There will be a recovery - and it might kill your business 

Activity levels will return over the next 2 to 3 years (depending on your perspective, yes, it will take that long, or yes, it will happen that quickly), and many businesses will die as a result.Having worked through 7 economic recoveries in the US and the UK – none of them from a drop as precipitous as this one – I am by now all too depressingly familiar with the negative impact a recovery can have un an unprepared business.

Here’s how it works – see if you can spot the really tricky part:

1. Activity levels start to rise.

2. The business gets more new customers / clients.

3. If required, the business buys inventory to meet the new customer / client needs.

4. The business takes on new staff and resources to service the customers / clients.

5. The profit on the new customer / client business is not sufficient to fund steps 3 and 4.

Did you see the really tricky part? If you look hard, it’s deeply hidden away in step 5 – the ‘not enough profit’ thing. That’ll kill ya pretty quickly, no?

Or at least you’d think it was hidden away, even invisible, if you’d seen as many businesses as I have plow heedlessly right into an eight-foot snowdrift of loss-making new business when coming out of a recession.

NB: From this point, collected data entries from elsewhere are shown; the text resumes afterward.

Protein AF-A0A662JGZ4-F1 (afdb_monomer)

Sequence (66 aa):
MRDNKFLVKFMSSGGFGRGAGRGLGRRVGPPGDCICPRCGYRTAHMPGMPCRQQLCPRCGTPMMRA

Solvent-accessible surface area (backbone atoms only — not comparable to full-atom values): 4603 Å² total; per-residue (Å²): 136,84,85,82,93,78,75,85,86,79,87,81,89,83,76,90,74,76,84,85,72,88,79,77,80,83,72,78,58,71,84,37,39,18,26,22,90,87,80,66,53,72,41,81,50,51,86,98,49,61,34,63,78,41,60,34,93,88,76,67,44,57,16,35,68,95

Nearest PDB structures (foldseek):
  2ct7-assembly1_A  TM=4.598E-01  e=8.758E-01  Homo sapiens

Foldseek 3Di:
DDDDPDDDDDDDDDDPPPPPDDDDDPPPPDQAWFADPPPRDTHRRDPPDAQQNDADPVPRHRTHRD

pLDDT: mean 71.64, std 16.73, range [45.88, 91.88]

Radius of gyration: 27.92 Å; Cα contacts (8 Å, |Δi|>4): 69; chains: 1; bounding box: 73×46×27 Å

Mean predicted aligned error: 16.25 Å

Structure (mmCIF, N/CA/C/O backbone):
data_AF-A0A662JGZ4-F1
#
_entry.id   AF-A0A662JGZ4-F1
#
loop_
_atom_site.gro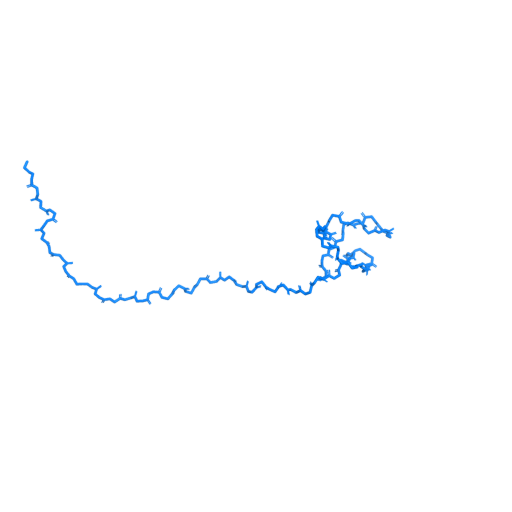up_PDB
_atom_site.id
_atom_site.type_symbol
_atom_site.label_atom_id
_atom_site.label_alt_id
_atom_site.label_comp_id
_atom_site.label_asym_id
_atom_site.label_entity_id
_atom_site.label_seq_id
_atom_site.pdbx_PDB_ins_code
_atom_site.Cartn_x
_atom_site.Cartn_y
_atom_site.Cartn_z
_atom_site.occupancy
_atom_site.B_iso_or_equiv
_atom_site.auth_seq_id
_atom_site.auth_comp_id
_atom_site.auth_asym_id
_atom_site.auth_atom_id
_atom_site.pdbx_PDB_model_num
ATOM 1 N N . MET A 1 1 ? 60.093 -36.160 17.365 1.00 51.09 1 MET A N 1
ATOM 2 C CA . MET A 1 1 ? 60.397 -36.631 15.996 1.00 51.09 1 MET A CA 1
ATOM 3 C C . MET A 1 1 ? 59.090 -36.593 15.205 1.00 51.09 1 MET A C 1
ATOM 5 O O . MET A 1 1 ? 58.215 -37.388 15.494 1.00 51.09 1 MET A O 1
ATOM 9 N N . ARG A 1 2 ? 58.771 -35.489 14.520 1.00 53.41 2 ARG A N 1
ATOM 10 C CA . ARG A 1 2 ? 59.038 -35.305 13.080 1.00 53.41 2 ARG A CA 1
ATOM 11 C C . ARG A 1 2 ? 58.368 -36.383 12.208 1.00 53.41 2 ARG A C 1
ATOM 13 O O . ARG A 1 2 ? 58.889 -37.478 12.075 1.00 53.41 2 ARG A O 1
ATOM 20 N N . ASP A 1 3 ? 57.219 -35.979 11.661 1.00 57.53 3 ASP A N 1
ATOM 21 C CA . ASP A 1 3 ? 56.798 -36.185 10.271 1.00 57.53 3 ASP A CA 1
ATOM 22 C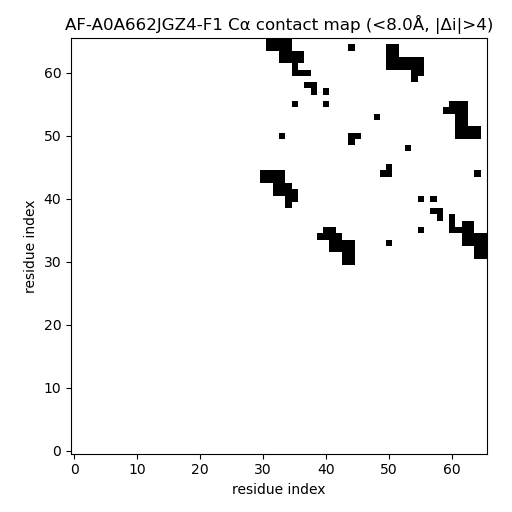 C . ASP A 1 3 ? 56.388 -37.593 9.814 1.00 57.53 3 ASP A C 1
ATOM 24 O O . ASP A 1 3 ? 57.215 -38.440 9.511 1.00 57.53 3 ASP A O 1
ATOM 28 N N . ASN A 1 4 ? 55.079 -37.790 9.601 1.00 53.88 4 ASN A N 1
ATOM 29 C CA . ASN A 1 4 ? 54.619 -38.678 8.525 1.00 53.88 4 ASN A CA 1
ATOM 30 C C . ASN A 1 4 ? 53.333 -38.181 7.836 1.00 53.88 4 ASN A C 1
ATOM 32 O O . ASN A 1 4 ? 52.480 -38.951 7.405 1.00 53.88 4 ASN A O 1
ATOM 36 N N . LYS A 1 5 ? 53.202 -36.852 7.699 1.00 57.12 5 LYS A N 1
ATOM 37 C CA . LYS A 1 5 ? 52.178 -36.192 6.861 1.00 57.12 5 LYS A CA 1
ATOM 38 C C . LYS A 1 5 ? 52.563 -36.198 5.369 1.00 57.12 5 LYS A C 1
ATOM 40 O O . LYS A 1 5 ? 52.037 -35.414 4.588 1.00 57.12 5 LYS A O 1
ATOM 45 N N . PHE A 1 6 ? 53.511 -37.053 4.988 1.00 50.44 6 PHE A N 1
ATOM 46 C CA . PHE A 1 6 ? 54.202 -37.011 3.706 1.00 50.44 6 PHE A CA 1
ATOM 47 C C . PHE A 1 6 ? 54.260 -38.402 3.070 1.00 50.44 6 PHE A C 1
ATOM 49 O O . PHE A 1 6 ? 55.329 -38.955 2.869 1.00 50.44 6 PHE A O 1
ATOM 56 N N . LEU A 1 7 ? 53.101 -38.986 2.758 1.00 58.91 7 LEU A N 1
ATOM 57 C CA . LEU A 1 7 ? 53.018 -40.085 1.792 1.00 58.91 7 LEU A CA 1
ATOM 58 C C . LEU A 1 7 ?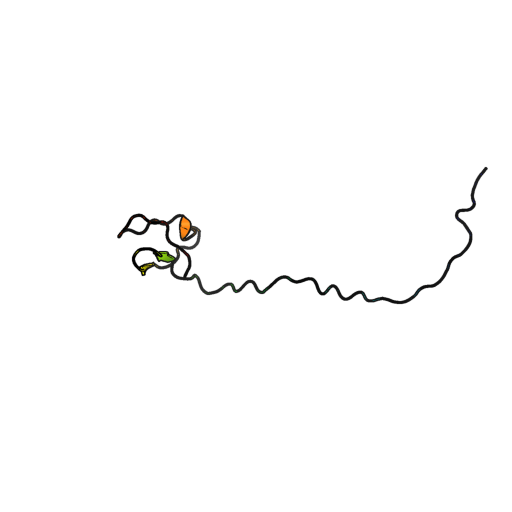 51.595 -40.190 1.221 1.00 58.91 7 LEU A C 1
ATOM 60 O O . LEU A 1 7 ? 50.740 -40.921 1.699 1.00 58.91 7 LEU A O 1
ATOM 64 N N . VAL A 1 8 ? 51.377 -39.435 0.147 1.00 55.91 8 VAL A N 1
ATOM 65 C CA . VAL A 1 8 ? 50.778 -39.961 -1.089 1.00 55.91 8 VAL A CA 1
ATOM 66 C C . VAL A 1 8 ? 49.402 -40.653 -0.986 1.00 55.91 8 VAL A C 1
ATOM 68 O O . VAL A 1 8 ? 49.273 -41.871 -0.969 1.00 55.91 8 VAL A O 1
ATOM 71 N N . LYS A 1 9 ? 48.319 -39.881 -1.121 1.00 48.31 9 LYS A N 1
ATOM 72 C CA . LYS A 1 9 ? 47.093 -40.415 -1.747 1.00 48.31 9 LYS A CA 1
ATOM 73 C C . LYS A 1 9 ? 46.571 -39.437 -2.789 1.00 48.31 9 LYS A C 1
ATOM 75 O O . LYS A 1 9 ? 45.541 -38.789 -2.647 1.00 48.31 9 LYS A O 1
ATOM 80 N N . PHE A 1 10 ? 47.407 -39.308 -3.813 1.00 52.56 10 PHE A N 1
ATOM 81 C CA . PHE A 1 10 ? 47.103 -38.731 -5.108 1.00 52.56 10 PHE A CA 1
ATOM 82 C C . PHE A 1 10 ? 45.807 -39.316 -5.698 1.00 52.56 10 PHE A C 1
ATOM 84 O O . PHE A 1 10 ? 45.522 -40.500 -5.528 1.00 52.56 10 PHE A O 1
ATOM 91 N N . MET A 1 11 ? 45.117 -38.458 -6.459 1.00 55.84 11 MET A N 1
ATOM 92 C CA . MET A 1 11 ? 44.074 -38.731 -7.459 1.00 55.84 11 MET A CA 1
ATOM 93 C C . MET A 1 11 ? 42.653 -39.027 -6.963 1.00 55.84 11 MET A C 1
ATOM 95 O O . MET A 1 11 ? 42.280 -40.152 -6.649 1.00 55.84 11 MET A O 1
ATOM 99 N N . SER A 1 12 ? 41.804 -38.002 -7.069 1.00 45.88 12 SER A N 1
ATOM 100 C CA . SER A 1 12 ? 40.429 -38.137 -7.567 1.00 45.88 12 SER A CA 1
ATOM 101 C C . SER A 1 12 ? 40.013 -36.828 -8.236 1.00 45.88 12 SER A C 1
ATOM 103 O O . SER A 1 12 ? 39.443 -35.925 -7.632 1.00 45.88 12 SER A O 1
ATOM 105 N N . SER A 1 13 ? 40.368 -36.713 -9.510 1.00 54.59 13 SER A N 1
ATOM 106 C CA . SER A 1 13 ? 39.702 -35.850 -10.476 1.00 54.59 13 SER A CA 1
ATOM 107 C C . SER A 1 13 ? 38.226 -36.252 -10.544 1.00 54.59 13 SER A C 1
ATOM 109 O O . SER A 1 13 ? 37.932 -37.421 -10.775 1.00 54.59 13 SER A O 1
ATOM 111 N N . GLY A 1 14 ? 37.302 -35.303 -10.401 1.00 53.78 14 GLY A N 1
ATOM 112 C CA . GLY A 1 14 ? 35.904 -35.532 -10.770 1.00 53.78 14 GLY A CA 1
ATOM 113 C C . GLY A 1 14 ? 34.901 -34.863 -9.848 1.00 53.78 14 GLY A C 1
ATOM 114 O O . GLY A 1 14 ? 34.650 -35.331 -8.745 1.00 53.78 14 GLY A O 1
ATOM 115 N N . GLY A 1 15 ? 34.268 -33.802 -10.345 1.00 49.56 15 GLY A N 1
ATOM 116 C CA . GLY A 1 15 ? 33.029 -33.303 -9.761 1.00 49.56 15 GLY A CA 1
ATOM 117 C C . GLY A 1 15 ? 32.884 -31.796 -9.836 1.00 49.56 15 GLY A C 1
ATOM 118 O O . GLY A 1 15 ? 32.966 -31.116 -8.820 1.00 49.56 15 GLY A O 1
ATOM 119 N N . PHE A 1 16 ? 32.578 -31.275 -11.025 1.00 52.75 16 PHE A N 1
ATOM 120 C CA . PHE A 1 16 ? 31.825 -30.028 -11.145 1.00 52.75 16 PHE A CA 1
ATOM 121 C C . PHE A 1 16 ? 30.458 -30.230 -10.469 1.00 52.75 16 PHE A C 1
ATOM 123 O O . PHE A 1 16 ? 29.471 -30.612 -11.100 1.00 52.75 16 PHE A O 1
ATOM 130 N N . GLY A 1 17 ? 30.412 -30.020 -9.154 1.00 50.22 17 GLY A N 1
ATOM 131 C CA . GLY A 1 17 ? 29.196 -29.978 -8.357 1.00 50.22 17 GLY A CA 1
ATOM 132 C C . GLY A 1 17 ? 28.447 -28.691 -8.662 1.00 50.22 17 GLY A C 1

Why do seemingly right-minded, intelligent CEO’s and SVP’s let such a thing happen? Well, it’s a consequence of many things – hope, unleashed frustration and lack of good data for a few, but mostly it’s caused by kinda knowing that yes, this job we’re taking on at a loss, but hey baby, we’re now riding the growth wave and all those good-profit jobs in the very near future will make up for the loss on this one.

Except that every job is this job, until the business has hemorrhaged so much riding the recovery that it finally slides under for the third and last time.

Of course, you won’t let that happen to you, because you’ll invoke the 2 most stirring words you’ll have read this week (and the sexiest phrase in managing an economic recovery): cost accounting.